*Work task*.
Among the entries below, extract exactly the lines that run from the one with "ATOM 117 O O" through the one with "ATOM 143 C C", both ends included.

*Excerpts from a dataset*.

-- Opening Marker --

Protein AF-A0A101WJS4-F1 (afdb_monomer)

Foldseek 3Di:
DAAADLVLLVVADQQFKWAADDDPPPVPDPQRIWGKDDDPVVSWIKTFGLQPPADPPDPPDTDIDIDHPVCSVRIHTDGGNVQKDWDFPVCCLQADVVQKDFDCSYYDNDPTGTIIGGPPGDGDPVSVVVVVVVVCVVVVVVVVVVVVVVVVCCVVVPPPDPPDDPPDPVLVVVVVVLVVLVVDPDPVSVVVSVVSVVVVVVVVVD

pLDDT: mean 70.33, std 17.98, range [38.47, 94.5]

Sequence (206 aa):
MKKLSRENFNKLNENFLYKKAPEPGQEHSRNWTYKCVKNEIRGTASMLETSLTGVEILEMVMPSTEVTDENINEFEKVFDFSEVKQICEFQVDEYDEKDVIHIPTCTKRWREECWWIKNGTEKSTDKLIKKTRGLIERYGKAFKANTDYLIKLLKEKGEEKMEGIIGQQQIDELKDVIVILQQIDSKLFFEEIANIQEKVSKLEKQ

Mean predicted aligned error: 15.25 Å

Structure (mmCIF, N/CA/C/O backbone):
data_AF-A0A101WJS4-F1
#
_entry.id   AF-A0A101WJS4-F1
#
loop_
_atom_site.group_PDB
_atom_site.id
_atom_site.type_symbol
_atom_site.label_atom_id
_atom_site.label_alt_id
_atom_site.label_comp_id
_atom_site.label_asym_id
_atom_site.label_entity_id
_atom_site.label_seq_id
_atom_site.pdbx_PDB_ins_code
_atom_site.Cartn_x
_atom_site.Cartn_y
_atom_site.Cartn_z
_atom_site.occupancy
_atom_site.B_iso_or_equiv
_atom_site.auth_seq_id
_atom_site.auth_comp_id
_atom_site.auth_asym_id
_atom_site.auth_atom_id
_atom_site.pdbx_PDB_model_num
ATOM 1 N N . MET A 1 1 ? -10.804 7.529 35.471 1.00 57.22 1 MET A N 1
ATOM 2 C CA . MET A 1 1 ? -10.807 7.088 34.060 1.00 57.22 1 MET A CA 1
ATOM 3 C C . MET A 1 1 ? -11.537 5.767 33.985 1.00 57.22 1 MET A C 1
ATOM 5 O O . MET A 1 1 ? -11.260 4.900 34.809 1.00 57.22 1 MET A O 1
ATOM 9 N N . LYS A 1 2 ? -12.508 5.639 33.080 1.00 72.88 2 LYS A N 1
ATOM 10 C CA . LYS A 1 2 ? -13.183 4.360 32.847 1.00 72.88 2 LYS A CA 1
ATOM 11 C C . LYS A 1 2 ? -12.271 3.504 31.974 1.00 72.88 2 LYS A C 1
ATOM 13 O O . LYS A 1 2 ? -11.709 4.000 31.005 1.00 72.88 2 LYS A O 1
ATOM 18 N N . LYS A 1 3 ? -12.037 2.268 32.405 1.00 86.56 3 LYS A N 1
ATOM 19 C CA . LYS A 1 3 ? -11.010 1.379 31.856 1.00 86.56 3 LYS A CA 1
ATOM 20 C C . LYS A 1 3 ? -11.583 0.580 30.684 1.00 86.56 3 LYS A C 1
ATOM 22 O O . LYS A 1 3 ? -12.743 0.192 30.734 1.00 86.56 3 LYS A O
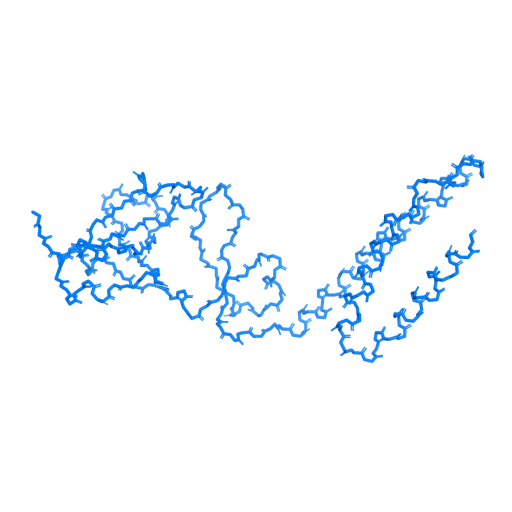 1
ATOM 27 N N . LEU A 1 4 ? -10.771 0.320 29.665 1.00 90.88 4 LEU A N 1
ATOM 28 C CA . LEU A 1 4 ? -11.083 -0.634 28.602 1.00 90.88 4 LEU A CA 1
ATOM 29 C C . LEU A 1 4 ? -11.018 -2.066 29.159 1.00 90.88 4 LEU A C 1
ATOM 31 O O . LEU A 1 4 ? -9.998 -2.472 29.729 1.00 90.88 4 LEU A O 1
ATOM 35 N N . SER A 1 5 ? -12.098 -2.834 29.031 1.00 92.94 5 SER A N 1
ATOM 36 C CA . SER A 1 5 ? -12.114 -4.247 29.417 1.00 92.94 5 SER A CA 1
ATOM 37 C C . SER A 1 5 ? -11.172 -5.069 28.536 1.00 92.94 5 SER A C 1
ATOM 39 O O . SER A 1 5 ? -10.924 -4.742 27.375 1.00 92.94 5 SER A O 1
ATOM 41 N N . ARG A 1 6 ? -10.662 -6.194 29.059 1.00 92.44 6 ARG A N 1
ATOM 42 C CA . ARG A 1 6 ? -9.789 -7.091 28.280 1.00 92.44 6 ARG A CA 1
ATOM 43 C C . ARG A 1 6 ? -10.510 -7.685 27.067 1.00 92.44 6 ARG A C 1
ATOM 45 O O . ARG A 1 6 ? -9.887 -7.871 26.030 1.00 92.44 6 ARG A O 1
ATOM 52 N N . GLU A 1 7 ? -11.810 -7.955 27.189 1.00 93.62 7 GLU A N 1
ATOM 53 C CA . GLU A 1 7 ? -12.629 -8.451 26.081 1.00 93.62 7 GLU A CA 1
ATOM 54 C C . GLU A 1 7 ? -12.656 -7.444 24.924 1.00 93.62 7 GLU A C 1
ATOM 56 O O . GLU A 1 7 ? -12.341 -7.801 23.791 1.00 93.62 7 GLU A O 1
ATOM 61 N N . ASN A 1 8 ? -12.955 -6.175 25.207 1.00 93.38 8 ASN A N 1
ATOM 62 C CA . ASN A 1 8 ? -12.996 -5.132 24.184 1.00 93.38 8 ASN A CA 1
ATOM 63 C C . ASN A 1 8 ? -11.603 -4.751 23.672 1.00 93.38 8 ASN A C 1
ATOM 65 O O . ASN A 1 8 ? -11.430 -4.550 22.472 1.00 93.38 8 ASN A O 1
ATOM 69 N N . PHE A 1 9 ? -10.586 -4.753 24.534 1.00 94.12 9 PHE A N 1
ATOM 70 C CA . PHE A 1 9 ? -9.189 -4.604 24.121 1.00 94.12 9 PHE A CA 1
ATOM 71 C C . PHE A 1 9 ? -8.784 -5.652 23.071 1.00 94.12 9 PHE A C 1
ATOM 73 O O . PHE A 1 9 ? -8.088 -5.336 22.106 1.00 94.12 9 PHE A O 1
ATOM 80 N N . ASN A 1 10 ? -9.242 -6.897 23.224 1.00 92.56 10 ASN A N 1
ATOM 81 C CA . ASN A 1 10 ? -8.945 -7.977 22.283 1.00 92.56 10 ASN A CA 1
ATOM 82 C C . ASN A 1 10 ? -9.709 -7.853 20.953 1.00 92.56 10 ASN A C 1
ATOM 84 O O . ASN A 1 10 ? -9.233 -8.380 19.952 1.00 92.56 10 ASN A O 1
ATOM 88 N N . LYS A 1 11 ? -10.856 -7.157 20.918 1.00 90.31 11 LYS A N 1
ATOM 89 C CA . LYS A 1 11 ? -11.623 -6.909 19.679 1.00 90.31 11 LYS A CA 1
ATOM 90 C C . LYS A 1 11 ? -10.926 -5.922 18.743 1.00 90.31 11 LYS A C 1
ATOM 92 O O . LYS A 1 11 ? -11.104 -5.995 17.531 1.00 90.31 11 LYS A O 1
ATOM 97 N N . LEU A 1 12 ? -10.145 -5.000 19.300 1.00 92.75 12 LEU A N 1
ATOM 98 C CA . LEU A 1 12 ? -9.375 -4.040 18.518 1.00 92.75 12 LEU A CA 1
ATOM 99 C C . LEU A 1 12 ? -8.243 -4.743 17.761 1.00 92.75 12 LEU A C 1
ATOM 101 O O . LEU A 1 12 ? -7.607 -5.661 18.276 1.00 92.75 12 LEU A O 1
ATOM 105 N N . ASN A 1 13 ? -7.952 -4.280 16.556 1.00 91.62 13 ASN A N 1
ATOM 106 C CA . ASN A 1 13 ? -6.895 -4.801 15.692 1.00 91.62 13 ASN A CA 1
ATOM 107 C C . ASN A 1 13 ? -6.104 -3.643 15.073 1.00 91.62 13 ASN A C 1
ATOM 109 O O . ASN A 1 13 ? -6.697 -2.741 14.479 1.00 91.62 13 ASN A O 1
ATOM 113 N N . GLU A 1 14 ? -4.781 -3.682 15.217 1.00 89.12 14 GLU A N 1
ATOM 114 C CA . GLU A 1 14 ? -3.843 -2.662 14.725 1.00 89.12 14 GLU A CA 1
ATOM 115 C C . GLU A 1 14 ? -3.684 -2.702 13.195 1.00 89.12 14 GLU A C 1
ATOM 117 O O . GLU A 1 14 ? -3.297 -1.711 12.581 1.00 89.12 14 GLU A O 1
ATOM 122 N N . ASN A 1 15 ? -4.073 -3.812 12.556 1.00 86.75 15 ASN A N 1
ATOM 123 C CA . ASN A 1 15 ? -4.099 -3.952 11.098 1.00 86.75 15 ASN A CA 1
ATOM 124 C C . ASN A 1 15 ? -5.382 -3.408 10.456 1.00 86.75 15 ASN A C 1
ATOM 126 O O . ASN A 1 15 ? -5.546 -3.520 9.245 1.00 86.75 15 ASN A O 1
ATOM 130 N N . PHE A 1 16 ? -6.328 -2.862 11.221 1.00 90.31 16 PHE A N 1
ATOM 131 C CA . PHE A 1 16 ? -7.572 -2.333 10.660 1.00 90.31 16 PHE A CA 1
ATOM 132 C C . PHE A 1 16 ? -7.529 -0.812 10.543 1.00 90.31 16 PHE A C 1
ATOM 134 O O . PHE A 1 16 ? -6.897 -0.116 11.342 1.00 90.31 16 PHE A O 1
ATOM 141 N N . LEU A 1 17 ? -8.261 -0.300 9.557 1.00 88.44 17 LEU A N 1
ATOM 142 C CA . LEU A 1 17 ? -8.648 1.100 9.493 1.00 88.44 17 LEU A CA 1
ATOM 143 C C . LEU A 1 17 ? -10.052 1.238 10.070 1.00 88.44 17 LEU A C 1
ATOM 145 O O . LEU A 1 17 ? -10.980 0.548 9.636 1.00 88.44 17 LEU A O 1
ATOM 149 N N . TYR A 1 18 ? -10.203 2.150 11.019 1.00 90.25 18 TYR A N 1
ATOM 150 C CA . TYR A 1 18 ? -11.483 2.471 11.634 1.00 90.25 18 TYR A CA 1
ATOM 151 C C . TYR A 1 18 ? 
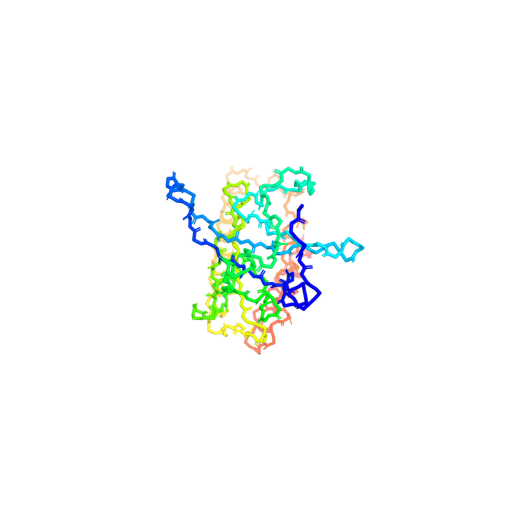-11.989 3.815 11.137 1.00 90.25 18 TYR A C 1
ATOM 153 O O . TYR A 1 18 ? -11.198 4.657 10.719 1.00 90.25 18 TYR A O 1
ATOM 161 N N . LYS A 1 19 ? -13.294 4.042 11.217 1.00 89.00 19 LYS A N 1
ATOM 162 C CA . LYS A 1 19 ? -13.935 5.328 10.964 1.00 89.00 19 LYS A CA 1
ATOM 163 C C . LYS A 1 19 ? -14.812 5.700 12.151 1.00 89.00 19 LYS A C 1
ATOM 165 O O . LYS A 1 19 ? -15.484 4.839 12.708 1.00 89.00 19 LYS A O 1
ATOM 170 N N . LYS A 1 20 ? -14.818 6.980 12.511 1.00 86.94 20 LYS A N 1
ATOM 171 C CA . LYS A 1 20 ? -15.734 7.556 13.504 1.00 86.94 20 LYS A CA 1
ATOM 172 C C . LYS A 1 20 ? -16.500 8.713 12.864 1.00 86.94 20 LYS A C 1
ATOM 174 O O . LYS A 1 20 ? -15.966 9.406 11.997 1.00 86.94 20 LYS A O 1
ATOM 179 N N . ALA A 1 21 ? -17.764 8.891 13.242 1.00 79.19 21 ALA A N 1
ATOM 180 C CA . ALA A 1 21 ? -18.553 10.033 12.789 1.00 79.19 21 ALA A CA 1
ATOM 181 C C . ALA A 1 21 ? -17.951 11.356 13.310 1.00 79.19 21 ALA A C 1
ATOM 183 O O . ALA A 1 21 ? -17.484 11.394 14.450 1.00 79.19 21 ALA A O 1
ATOM 184 N N . PRO A 1 22 ? -17.962 12.439 12.510 1.00 70.44 22 PRO A N 1
ATOM 185 C CA . PRO A 1 22 ? -17.497 13.744 12.967 1.00 70.44 22 PRO A CA 1
ATOM 186 C C . PRO A 1 22 ? -18.325 14.233 14.155 1.00 70.44 22 PRO A C 1
ATOM 188 O O . PRO A 1 22 ? -19.548 14.077 14.174 1.00 70.44 22 PRO A O 1
ATOM 191 N N . GLU A 1 23 ? -17.674 14.886 15.116 1.00 70.19 23 GLU A N 1
ATOM 192 C CA . GLU A 1 23 ? -18.407 15.640 16.128 1.00 70.19 23 GLU A CA 1
ATOM 193 C C . GLU A 1 23 ? -19.089 16.864 15.485 1.00 70.19 23 GLU A C 1
ATOM 195 O O . GLU A 1 23 ? -18.539 17.460 14.545 1.00 70.19 23 GLU A O 1
ATOM 200 N N . PRO A 1 24 ? -20.282 17.267 15.966 1.00 67.69 24 PRO A N 1
ATOM 201 C CA . PRO A 1 24 ? -20.963 18.460 15.472 1.00 67.69 24 PRO A CA 1
ATOM 202 C C . PRO A 1 24 ? -20.040 19.687 15.502 1.00 67.69 24 PRO A C 1
ATOM 204 O O . PRO A 1 24 ? -19.468 20.020 16.537 1.00 67.69 24 PRO A O 1
ATOM 207 N N . GLY A 1 25 ? -19.890 20.367 14.361 1.00 64.19 25 GLY A N 1
ATOM 208 C CA . GLY A 1 25 ? -19.008 21.534 14.217 1.00 64.19 25 GLY A CA 1
ATOM 209 C C . GLY A 1 25 ? -17.598 21.234 13.697 1.00 64.19 25 GLY A C 1
ATOM 210 O O . GLY A 1 25 ? -16.853 22.173 13.421 1.00 64.19 25 GLY A O 1
ATOM 211 N N . GLN A 1 26 ? -17.235 19.964 13.487 1.00 60.59 26 GLN A N 1
ATOM 212 C CA . GLN A 1 26 ? -15.958 19.580 12.870 1.00 60.59 26 GLN A CA 1
ATOM 213 C C . GLN A 1 26 ? -16.079 19.159 11.395 1.00 60.59 26 GLN A C 1
ATOM 215 O O . GLN A 1 26 ? -15.176 18.534 10.858 1.00 60.59 26 GLN A O 1
ATOM 220 N N . GLU A 1 27 ? -17.154 19.529 10.697 1.00 55.00 27 GLU A N 1
ATOM 221 C CA . GLU A 1 27 ? -17.510 19.069 9.336 1.00 55.00 27 GLU A CA 1
ATOM 222 C C . GLU A 1 27 ? -16.428 19.273 8.248 1.00 55.00 27 GLU A C 1
ATOM 224 O O . GLU A 1 27 ? -16.532 18.735 7.145 1.00 55.00 27 GLU A O 1
ATOM 229 N N . HIS A 1 28 ? -15.377 20.046 8.531 1.00 49.75 28 HIS A N 1
ATOM 230 C CA . HIS A 1 28 ? -14.305 20.360 7.591 1.00 49.75 28 HIS A CA 1
ATOM 231 C C . HIS A 1 28 ? -13.123 19.376 7.593 1.00 49.75 28 HIS A C 1
ATOM 233 O O . HIS A 1 28 ? -12.332 19.416 6.643 1.00 49.75 28 HIS A O 1
ATOM 239 N N . SER A 1 29 ? -12.983 18.482 8.579 1.00 52.59 29 SER A N 1
ATOM 240 C CA . SER A 1 29 ? -11.977 17.407 8.514 1.00 52.59 29 SER A CA 1
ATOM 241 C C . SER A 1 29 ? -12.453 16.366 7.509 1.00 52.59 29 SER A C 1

-- Closing Marker --

*Response to the exercise*.
ATOM 117 O O . GLU A 1 14 ? -3.297 -1.711 12.581 1.00 89.12 14 GLU A O 1
ATOM 122 N N . ASN A 1 15 ? -4.073 -3.812 12.556 1.00 86.75 15 ASN A N 1
ATOM 123 C CA . ASN A 1 15 ? -4.099 -3.952 11.098 1.00 86.75 15 ASN A CA 1
ATOM 124 C C . ASN A 1 15 ? -5.382 -3.408 10.456 1.00 86.75 15 ASN A C 1
ATOM 126 O O . ASN A 1 15 ? -5.546 -3.520 9.245 1.00 86.75 15 ASN A O 1
ATOM 130 N N . PHE A 1 16 ? -6.328 -2.862 11.221 1.00 90.31 16 PHE A N 1
ATOM 131 C CA . PHE A 1 16 ? -7.572 -2.333 10.660 1.00 90.31 16 PHE A CA 1
ATOM 132 C C . PHE A 1 16 ? -7.529 -0.812 10.543 1.00 90.31 16 PHE A C 1
ATOM 134 O O . PHE A 1 16 ? -6.897 -0.116 11.342 1.00 90.31 16 PHE A O 1
ATOM 141 N N . LEU A 1 17 ? -8.261 -0.300 9.557 1.00 88.44 17 LEU A N 1
ATOM 142 C CA . LEU A 1 17 ? -8.648 1.100 9.493 1.00 88.44 17 LEU A CA 1
ATOM 143 C C . LEU A 1 17 ? -10.052 1.238 10.070 1.00 88.44 17 LEU A C 1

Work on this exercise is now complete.